PROBLEM TO WORK ON: In the entries below, begin at the line that has "ATOM 247 N N" and stop after the line that has "ATOM 273 C CA"; output those lines exactly, leaving out pictures.

========================

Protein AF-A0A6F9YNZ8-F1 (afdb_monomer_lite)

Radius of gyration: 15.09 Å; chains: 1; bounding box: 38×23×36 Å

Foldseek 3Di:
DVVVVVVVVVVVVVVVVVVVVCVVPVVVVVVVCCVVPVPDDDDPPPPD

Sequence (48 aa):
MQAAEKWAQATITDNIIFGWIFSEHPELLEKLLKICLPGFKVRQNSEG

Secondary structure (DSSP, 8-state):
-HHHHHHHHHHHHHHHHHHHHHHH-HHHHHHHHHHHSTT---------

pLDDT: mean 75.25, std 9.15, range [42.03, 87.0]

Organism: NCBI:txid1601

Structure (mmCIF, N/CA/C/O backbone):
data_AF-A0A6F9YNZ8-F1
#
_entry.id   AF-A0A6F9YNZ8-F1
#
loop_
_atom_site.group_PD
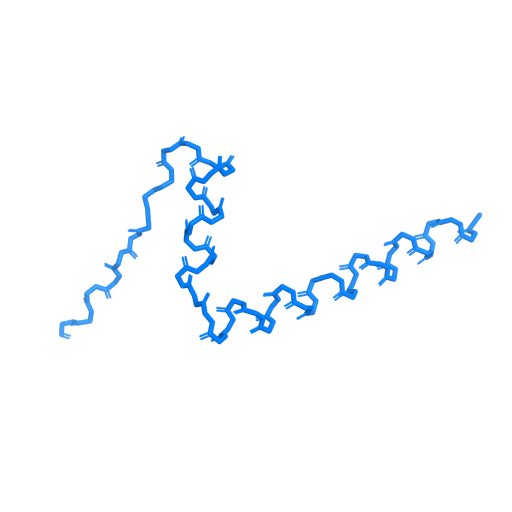B
_atom_site.id
_atom_site.type_symbol
_atom_site.label_atom_id
_atom_site.label_alt_id
_atom_site.label_comp_id
_atom_site.label_asym_id
_atom_site.label_entity_id
_atom_site.label_seq_id
_atom_site.pdbx_PDB_ins_code
_atom_site.Cartn_x
_atom_site.Cartn_y
_atom_site.Cartn_z
_atom_site.occupancy
_atom_site.B_iso_or_equiv
_atom_site.auth_seq_id
_atom_site.auth_comp_id
_atom_site.auth_asym_id
_atom_site.auth_atom_id
_atom_site.pdbx_PDB_model_num
ATOM 1 N N . MET A 1 1 ? 12.320 5.318 -23.330 1.00 61.47 1 MET A N 1
ATOM 2 C CA . MET A 1 1 ? 11.312 4.237 -23.254 1.00 61.47 1 MET A CA 1
ATOM 3 C C . MET A 1 1 ? 11.591 3.264 -22.102 1.00 61.47 1 MET A C 1
ATOM 5 O O . MET A 1 1 ? 10.714 3.111 -21.271 1.00 61.47 1 MET A O 1
ATOM 9 N N . GLN A 1 2 ? 12.822 2.753 -21.939 1.00 71.19 2 GLN A N 1
ATOM 10 C CA . GLN A 1 2 ? 13.184 1.777 -20.885 1.00 71.19 2 GLN A CA 1
ATOM 11 C C . GLN A 1 2 ? 12.913 2.181 -19.422 1.00 71.19 2 GLN A C 1
ATOM 13 O O . GLN A 1 2 ? 12.711 1.314 -18.580 1.00 71.19 2 GLN A O 1
ATOM 18 N N . ALA A 1 3 ? 12.946 3.473 -19.074 1.00 75.00 3 ALA A N 1
ATOM 19 C CA . ALA A 1 3 ? 12.675 3.891 -17.698 1.00 75.00 3 ALA A CA 1
ATOM 20 C C . ALA A 1 3 ? 11.212 3.623 -17.317 1.00 75.00 3 ALA A C 1
ATOM 22 O O . ALA A 1 3 ? 10.960 3.018 -16.284 1.00 75.00 3 ALA A O 1
ATOM 23 N N . ALA A 1 4 ? 10.263 4.010 -18.174 1.00 71.00 4 ALA A N 1
ATOM 24 C CA . ALA A 1 4 ? 8.835 3.835 -17.916 1.00 71.00 4 ALA A CA 1
ATOM 25 C C . ALA A 1 4 ? 8.454 2.356 -17.730 1.00 71.00 4 ALA A C 1
ATOM 27 O O . ALA A 1 4 ? 7.677 2.037 -16.838 1.00 71.00 4 ALA A O 1
ATOM 28 N N . GLU A 1 5 ? 9.059 1.451 -18.505 1.00 76.44 5 GLU A N 1
ATOM 29 C CA . GLU A 1 5 ? 8.862 0.001 -18.357 1.00 76.44 5 GLU A CA 1
ATOM 30 C C . GLU A 1 5 ? 9.398 -0.521 -17.019 1.00 76.44 5 GLU A C 1
ATOM 32 O O . GLU A 1 5 ? 8.723 -1.290 -16.340 1.00 76.44 5 GLU A O 1
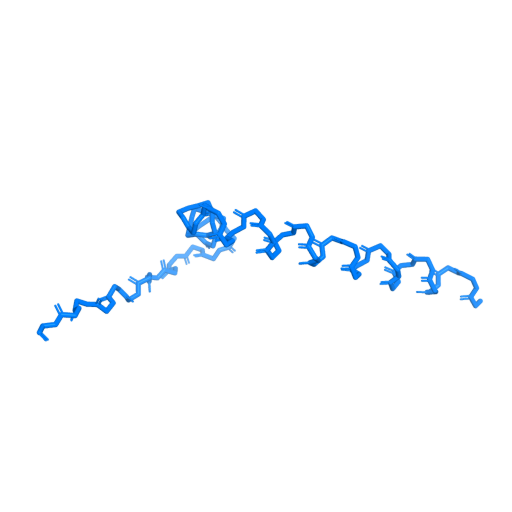
ATOM 37 N N . LYS A 1 6 ? 10.575 -0.049 -16.587 1.00 73.62 6 LYS A N 1
ATOM 38 C CA . LYS A 1 6 ? 11.143 -0.403 -15.277 1.00 73.62 6 LYS A CA 1
ATOM 39 C C . LYS A 1 6 ? 10.287 0.111 -14.119 1.00 73.62 6 LYS A C 1
ATOM 41 O O . LYS A 1 6 ? 10.089 -0.620 -13.154 1.00 73.62 6 LYS A O 1
ATOM 46 N N . TRP A 1 7 ? 9.754 1.330 -14.229 1.00 65.75 7 TRP A N 1
ATOM 47 C CA . TRP A 1 7 ? 8.816 1.883 -13.247 1.00 65.75 7 TRP A CA 1
ATOM 48 C C . TRP A 1 7 ? 7.528 1.059 -13.187 1.00 65.75 7 TRP A C 1
ATOM 50 O O . TRP A 1 7 ? 7.117 0.668 -12.101 1.00 65.75 7 TRP A O 1
ATOM 60 N N . ALA A 1 8 ? 6.943 0.717 -14.338 1.00 71.44 8 ALA A N 1
ATOM 61 C CA . ALA A 1 8 ? 5.736 -0.106 -14.395 1.00 71.44 8 ALA A CA 1
ATOM 62 C C . ALA A 1 8 ? 5.950 -1.495 -13.771 1.00 71.44 8 ALA A C 1
ATOM 64 O O . ALA A 1 8 ? 5.122 -1.955 -12.987 1.00 71.44 8 ALA A O 1
ATOM 65 N N . GLN A 1 9 ? 7.077 -2.147 -14.064 1.00 68.94 9 GLN A N 1
ATOM 66 C CA . GLN A 1 9 ? 7.403 -3.459 -13.505 1.00 68.94 9 GLN A CA 1
ATOM 67 C C . GLN A 1 9 ? 7.643 -3.406 -11.987 1.00 68.94 9 GLN A C 1
ATOM 69 O O . GLN A 1 9 ? 7.194 -4.304 -11.271 1.00 68.94 9 GLN A O 1
ATOM 74 N N . ALA A 1 10 ? 8.298 -2.352 -11.487 1.00 71.75 10 ALA A N 1
ATOM 75 C CA . ALA A 1 10 ? 8.462 -2.126 -10.051 1.00 71.75 10 ALA A CA 1
ATOM 76 C C . ALA A 1 10 ? 7.100 -1.935 -9.366 1.00 71.75 10 ALA A C 1
ATOM 78 O O . ALA A 1 10 ? 6.784 -2.670 -8.439 1.00 71.75 10 ALA A O 1
ATOM 79 N N . THR A 1 11 ? 6.232 -1.073 -9.912 1.00 72.50 11 THR A N 1
ATOM 80 C CA . THR A 1 11 ? 4.876 -0.843 -9.384 1.00 72.50 11 THR A CA 1
ATOM 81 C C . THR A 1 11 ? 4.023 -2.114 -9.359 1.00 72.50 11 THR A C 1
ATOM 83 O O . THR A 1 11 ? 3.300 -2.344 -8.394 1.00 72.50 11 THR A O 1
ATOM 86 N N . ILE A 1 12 ? 4.097 -2.964 -10.390 1.00 74.25 12 ILE A N 1
ATOM 87 C CA . ILE A 1 12 ? 3.379 -4.251 -10.408 1.00 74.25 12 ILE A CA 1
ATOM 88 C C . ILE A 1 12 ? 3.902 -5.175 -9.305 1.00 74.25 12 ILE A C 1
ATOM 90 O O . ILE A 1 12 ? 3.108 -5.772 -8.582 1.00 74.25 12 ILE A O 1
ATOM 94 N N . THR A 1 13 ? 5.223 -5.278 -9.166 1.00 76.19 13 THR A N 1
ATOM 95 C CA . THR A 1 13 ? 5.858 -6.135 -8.155 1.00 76.19 13 THR A CA 1
ATOM 96 C C . THR A 1 13 ? 5.499 -5.671 -6.745 1.00 76.19 13 THR A C 1
ATOM 98 O O . THR A 1 13 ? 5.071 -6.482 -5.926 1.00 76.19 13 THR A O 1
ATOM 101 N N . ASP A 1 14 ? 5.577 -4.364 -6.492 1.00 76.06 14 ASP A N 1
ATOM 102 C CA . ASP A 1 14 ? 5.198 -3.759 -5.217 1.00 76.06 14 ASP A CA 1
ATOM 103 C C . ASP A 1 14 ? 3.719 -4.021 -4.908 1.00 76.06 14 ASP A C 1
ATOM 105 O O . ASP A 1 14 ? 3.391 -4.462 -3.810 1.00 76.06 14 ASP A O 1
ATOM 109 N N . ASN A 1 15 ? 2.822 -3.847 -5.885 1.00 76.00 15 ASN A N 1
ATOM 110 C CA . ASN A 1 15 ? 1.391 -4.109 -5.707 1.00 76.00 15 ASN A CA 1
ATOM 111 C C . ASN A 1 15 ? 1.088 -5.576 -5.367 1.00 76.00 15 ASN A C 1
ATOM 113 O O . ASN A 1 15 ? 0.210 -5.835 -4.544 1.00 76.00 15 ASN A O 1
ATOM 117 N N . ILE A 1 16 ? 1.802 -6.535 -5.967 1.00 78.12 16 ILE A N 1
ATOM 118 C CA . ILE A 1 16 ? 1.644 -7.963 -5.647 1.00 78.12 16 ILE A CA 1
ATOM 119 C C . ILE A 1 16 ? 2.109 -8.238 -4.214 1.00 78.12 16 ILE A C 1
ATOM 121 O O . ILE A 1 16 ? 1.393 -8.891 -3.455 1.00 78.12 16 ILE A O 1
ATOM 125 N N . ILE A 1 17 ? 3.270 -7.704 -3.827 1.00 76.75 17 ILE A N 1
ATOM 126 C CA . ILE A 1 17 ? 3.833 -7.879 -2.482 1.00 76.75 17 ILE A CA 1
ATOM 127 C C . ILE A 1 17 ? 2.915 -7.251 -1.426 1.00 76.75 17 ILE A C 1
ATOM 129 O O . ILE A 1 17 ? 2.579 -7.908 -0.443 1.00 76.75 17 ILE A O 1
ATOM 133 N N . PHE A 1 18 ? 2.449 -6.017 -1.641 1.00 79.12 18 PHE A N 1
ATOM 134 C CA . PHE A 1 18 ? 1.483 -5.368 -0.752 1.00 79.12 18 PHE A CA 1
ATOM 135 C C . PHE A 1 18 ? 0.173 -6.153 -0.669 1.00 79.12 18 PHE A C 1
ATOM 137 O O . PHE A 1 18 ? -0.352 -6.343 0.426 1.00 79.12 18 PHE A O 1
ATOM 144 N N . GLY A 1 19 ? -0.332 -6.654 -1.801 1.00 79.62 19 GLY A N 1
ATOM 145 C CA . GLY A 1 19 ? -1.527 -7.493 -1.836 1.00 79.62 19 GLY A CA 1
ATOM 146 C C . GLY A 1 19 ? -1.388 -8.752 -0.980 1.00 79.62 19 GLY A C 1
ATOM 147 O O . GLY A 1 19 ? -2.300 -9.075 -0.223 1.00 79.62 19 GLY A O 1
ATOM 148 N N . TRP A 1 20 ? -0.242 -9.434 -1.043 1.00 80.81 20 TRP A N 1
ATOM 149 C CA . TRP A 1 20 ? 0.025 -10.624 -0.227 1.00 80.81 20 TRP A CA 1
ATOM 150 C C . TRP A 1 20 ? 0.155 -10.292 1.260 1.00 80.81 20 TRP A C 1
ATOM 152 O O . TRP A 1 20 ? -0.536 -10.896 2.077 1.00 80.81 20 TRP A O 1
ATOM 162 N N . ILE A 1 21 ? 0.970 -9.292 1.609 1.00 80.06 21 ILE A N 1
ATOM 163 C CA . ILE A 1 21 ? 1.194 -8.891 3.007 1.00 80.06 21 ILE A CA 1
ATOM 164 C C . ILE A 1 21 ? -0.123 -8.485 3.673 1.00 80.06 21 ILE A C 1
ATOM 166 O O . ILE A 1 21 ? -0.394 -8.901 4.795 1.00 80.06 21 ILE A O 1
ATOM 170 N N . PHE A 1 22 ? -0.965 -7.703 2.996 1.00 83.44 22 PHE A N 1
ATOM 171 C CA . PHE A 1 22 ? -2.241 -7.263 3.564 1.00 83.44 22 PHE A CA 1
ATOM 172 C C . PHE A 1 22 ? -3.337 -8.325 3.522 1.00 83.44 22 PHE A C 1
ATOM 174 O O . PHE A 1 22 ? -4.285 -8.230 4.297 1.00 83.44 22 PHE A O 1
ATOM 181 N N . SER A 1 23 ? -3.220 -9.336 2.658 1.00 81.88 23 SER A N 1
ATOM 182 C CA . SER A 1 23 ? -4.102 -10.503 2.712 1.00 81.88 23 SER A CA 1
ATOM 183 C C . SER A 1 23 ? -3.808 -11.376 3.932 1.00 81.88 23 SER A C 1
ATOM 185 O O . SER A 1 23 ? -4.740 -11.936 4.501 1.00 81.88 23 SER A O 1
ATOM 187 N N . GLU A 1 24 ? -2.537 -11.512 4.319 1.00 87.00 24 GLU A N 1
ATOM 188 C CA . GLU A 1 24 ? -2.130 -12.267 5.512 1.00 87.00 24 GLU A CA 1
ATOM 189 C C . GLU A 1 24 ? -2.334 -11.448 6.797 1.00 87.00 24 GLU A C 1
ATOM 191 O O . GLU A 1 24 ? -2.751 -11.983 7.822 1.00 87.00 24 GLU A O 1
ATOM 196 N N . HIS A 1 25 ? -2.112 -10.132 6.711 1.00 83.75 25 HIS A N 1
ATOM 197 C CA . HIS A 1 25 ? -2.169 -9.187 7.826 1.00 83.75 25 HIS A CA 1
ATOM 198 C C . HIS A 1 25 ? -2.986 -7.927 7.479 1.00 83.75 25 HIS A C 1
ATOM 200 O O . HIS A 1 25 ? -2.420 -6.842 7.266 1.00 83.75 25 HIS A O 1
ATOM 206 N N . PRO A 1 26 ? -4.326 -8.019 7.422 1.00 83.06 26 PRO A N 1
ATOM 207 C CA . PRO A 1 26 ? -5.192 -6.881 7.098 1.00 83.06 26 PRO A CA 1
ATOM 208 C C . PRO A 1 26 ? -5.069 -5.718 8.100 1.00 83.06 26 PRO A C 1
ATOM 210 O O . PRO A 1 26 ? -5.278 -4.555 7.748 1.00 83.06 26 PRO A O 1
ATOM 213 N N . GLU A 1 27 ? -4.653 -5.984 9.338 1.00 85.62 27 GLU A N 1
ATOM 214 C CA . GLU A 1 27 ? -4.394 -4.972 10.363 1.00 85.62 27 GLU A CA 1
ATOM 215 C C . GLU A 1 27 ? -3.240 -4.024 10.004 1.00 85.62 27 GLU A C 1
ATOM 217 O O . GLU A 1 27 ? -3.222 -2.867 10.442 1.00 85.62 27 GLU A O 1
ATOM 222 N N . LEU A 1 28 ? -2.270 -4.483 9.204 1.00 85.88 28 LEU A N 1
ATOM 223 C CA . LEU A 1 28 ? -1.171 -3.639 8.731 1.00 85.88 28 LEU A CA 1
ATOM 224 C C . LEU A 1 28 ? -1.664 -2.636 7.690 1.00 85.88 28 LEU A C 1
ATOM 226 O O . LEU A 1 28 ? -1.230 -1.483 7.716 1.00 85.88 28 LEU A O 1
ATOM 230 N N . LEU A 1 29 ? -2.611 -3.040 6.835 1.00 83.94 29 LEU A N 1
ATOM 231 C CA . LEU A 1 29 ? -3.258 -2.140 5.880 1.00 83.94 29 LEU A CA 1
ATOM 232 C C . LEU A 1 29 ? -4.016 -1.041 6.621 1.00 83.94 29 LEU A C 1
ATOM 234 O O . LEU A 1 29 ? -3.871 0.136 6.302 1.00 83.94 29 LEU A O 1
ATOM 238 N N . GLU A 1 30 ? -4.772 -1.402 7.658 1.00 82.25 30 GLU A N 1
ATOM 239 C CA . GLU A 1 30 ? -5.480 -0.430 8.493 1.00 82.25 30 GLU A CA 1
ATOM 240 C C . GLU A 1 30 ? -4.520 0.568 9.160 1.00 82.25 30 GLU A C 1
ATOM 242 O O . GLU A 1 30 ? -4.780 1.775 9.152 1.00 82.25 30 GLU A O 1
ATOM 247 N N . LYS A 1 31 ? -3.396 0.098 9.719 1.00 85.38 31 LYS A N 1
ATOM 248 C CA . LYS A 1 31 ? -2.372 0.979 10.309 1.00 85.38 31 LYS A CA 1
ATOM 249 C C . LYS A 1 31 ? -1.758 1.911 9.268 1.00 85.38 31 LYS A C 1
ATOM 251 O O . LYS A 1 31 ? -1.636 3.105 9.535 1.00 85.38 31 LYS A O 1
ATOM 256 N N . LEU A 1 32 ? -1.406 1.388 8.093 1.00 84.94 32 LEU A N 1
ATOM 257 C CA . LEU A 1 32 ? -0.854 2.188 7.002 1.00 84.94 32 LEU A CA 1
ATOM 258 C C . LEU A 1 32 ? -1.848 3.267 6.559 1.00 84.94 32 LEU A C 1
ATOM 260 O O . LEU A 1 32 ? -1.485 4.437 6.469 1.00 84.94 32 LEU A O 1
ATOM 264 N N . LEU A 1 33 ? -3.116 2.903 6.363 1.00 83.44 33 LEU A N 1
ATOM 265 C CA . LEU A 1 33 ? -4.165 3.844 5.974 1.00 83.44 33 LEU A CA 1
ATOM 266 C C . LEU A 1 33 ? -4.3
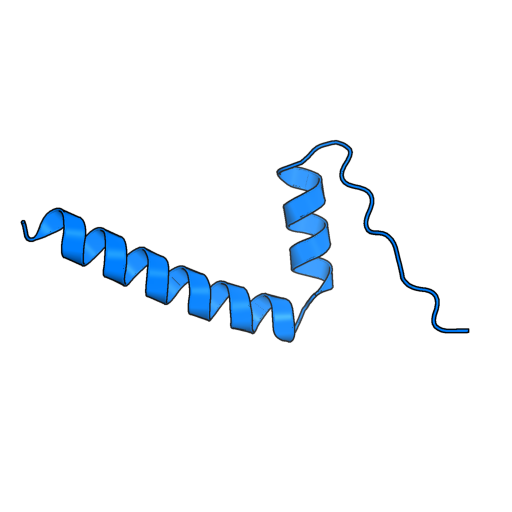83 4.926 7.034 1.00 83.44 33 LEU A C 1
ATOM 268 O O . LEU A 1 33 ? -4.535 6.087 6.677 1.00 83.44 33 LEU A O 1
ATOM 272 N N . LYS A 1 34 ? -4.321 4.596 8.329 1.00 83.56 34 LYS A N 1
ATOM 273 C CA . LYS A 1 34 ? -4.392 5.596 9.411 1.00 83.56 34 LYS A CA 1
ATOM 274 C C . LYS A 1 34 ? -3.222 6.586 9.397 1.00 83.56 34 LYS A C 1
ATOM 276 O O . LYS A 1 34 ? -3.423 7.742 9.760 1.00 83.56 34 LYS A O 1
ATOM 281 N N . ILE A 1 35 ? -2.024 6.150 8.996 1.00 85.31 35 ILE A N 1
ATOM 282 C CA . ILE A 1 35 ? -0.838 7.016 8.873 1.00 85.31 35 ILE A CA 1
ATOM 283 C C . ILE A 1 35 ? -0.959 7.915 7.639 1.00 85.31 35 ILE A C 1
ATOM 285 O O . ILE A 1 35 ? -0.747 9.122 7.731 1.00 85.31 35 ILE A O 1
ATOM 289 N N . CYS A 1 36 ? -1.299 7.337 6.487 1.00 83.25 36 CYS A N 1
ATOM 290 C CA . CYS A 1 36 ? -1.356 8.061 5.217 1.00 83.25 36 CYS A CA 1
ATOM 291 C C . CYS A 1 36 ? -2.579 8.980 5.106 1.00 83.25 36 CYS A C 1
ATOM 293 O O . CYS A 1 36 ? -2.518 10.006 4.434 1.00 83.25 36 CYS A O 1
ATOM 295 N N . LEU A 1 37 ? -3.690 8.609 5.744 1.00 82.94 37 LEU A N 1
ATOM 296 C CA . LEU A 1 37 ? -4.969 9.308 5.677 1.00 82.94 37 LEU A CA 1
ATOM 297 C C . LEU A 1 37 ? -5.445 9.636 7.102 1.00 82.94 37 LEU A C 1
ATOM 299 O O . LEU A 1 37 ? -6.262 8.905 7.675 1.00 82.94 37 LEU A O 1
ATOM 303 N N . PRO A 1 38 ? -4.958 10.737 7.701 1.00 75.75 38 PRO A N 1
ATOM 304 C CA . PRO A 1 38 ? -5.426 11.175 9.009 1.00 75.75 38 PRO A CA 1
ATOM 305 C C . PRO A 1 38 ? -6.937 11.451 8.955 1.00 75.75 38 PRO A C 1
ATOM 307 O O . PRO A 1 38 ? -7.399 12.345 8.251 1.00 75.75 38 PRO A O 1
ATOM 310 N N . GLY A 1 39 ? -7.717 10.647 9.683 1.00 72.81 39 GLY A N 1
ATOM 311 C CA . GLY A 1 39 ? -9.186 10.691 9.678 1.00 72.81 39 GLY A CA 1
ATOM 312 C C . GLY A 1 39 ? -9.865 9.502 8.991 1.00 72.81 39 GLY A C 1
ATOM 313 O O . GLY A 1 39 ? -11.092 9.399 9.032 1.00 72.81 39 GLY A O 1
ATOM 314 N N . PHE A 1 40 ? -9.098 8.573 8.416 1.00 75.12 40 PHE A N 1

========================

OUTPUT OF THE TASK:
ATOM 247 N N . LYS A 1 31 ? -3.396 0.098 9.719 1.00 85.38 31 LYS A N 1
ATOM 248 C CA . LYS A 1 31 ? -2.372 0.979 10.309 1.00 85.38 31 LYS A CA 1
ATOM 249 C C . LYS A 1 31 ? -1.758 1.911 9.268 1.00 85.38 31 LYS A C 1
ATOM 251 O O . LYS A 1 31 ? -1.636 3.105 9.535 1.00 85.38 31 LYS A O 1
ATOM 256 N N . LEU A 1 32 ? -1.406 1.388 8.093 1.00 84.94 32 LEU A N 1
ATOM 257 C CA . LEU A 1 32 ? -0.854 2.188 7.002 1.00 84.94 32 LEU A CA 1
ATOM 258 C C . LEU A 1 32 ? -1.848 3.267 6.559 1.00 84.94 32 LEU A C 1
ATOM 260 O O . LEU A 1 32 ? -1.485 4.437 6.469 1.00 84.94 32 LEU A O 1
ATOM 264 N N . LEU A 1 33 ? -3.116 2.903 6.363 1.00 83.44 33 LEU A N 1
ATOM 265 C CA . LEU A 1 33 ? -4.165 3.844 5.974 1.00 83.44 33 LEU A CA 1
ATOM 266 C C . LEU A 1 33 ? -4.3
83 4.926 7.034 1.00 83.44 33 LEU A C 1
ATOM 268 O O . LEU A 1 33 ? -4.535 6.087 6.677 1.00 83.44 33 LEU A O 1
ATOM 272 N N . LYS A 1 34 ? -4.321 4.596 8.329 1.00 83.56 34 LYS A N 1
ATOM 273 C CA . LYS A 1 34 ? -4.392 5.596 9.411 1.00 83.56 34 LYS A CA 1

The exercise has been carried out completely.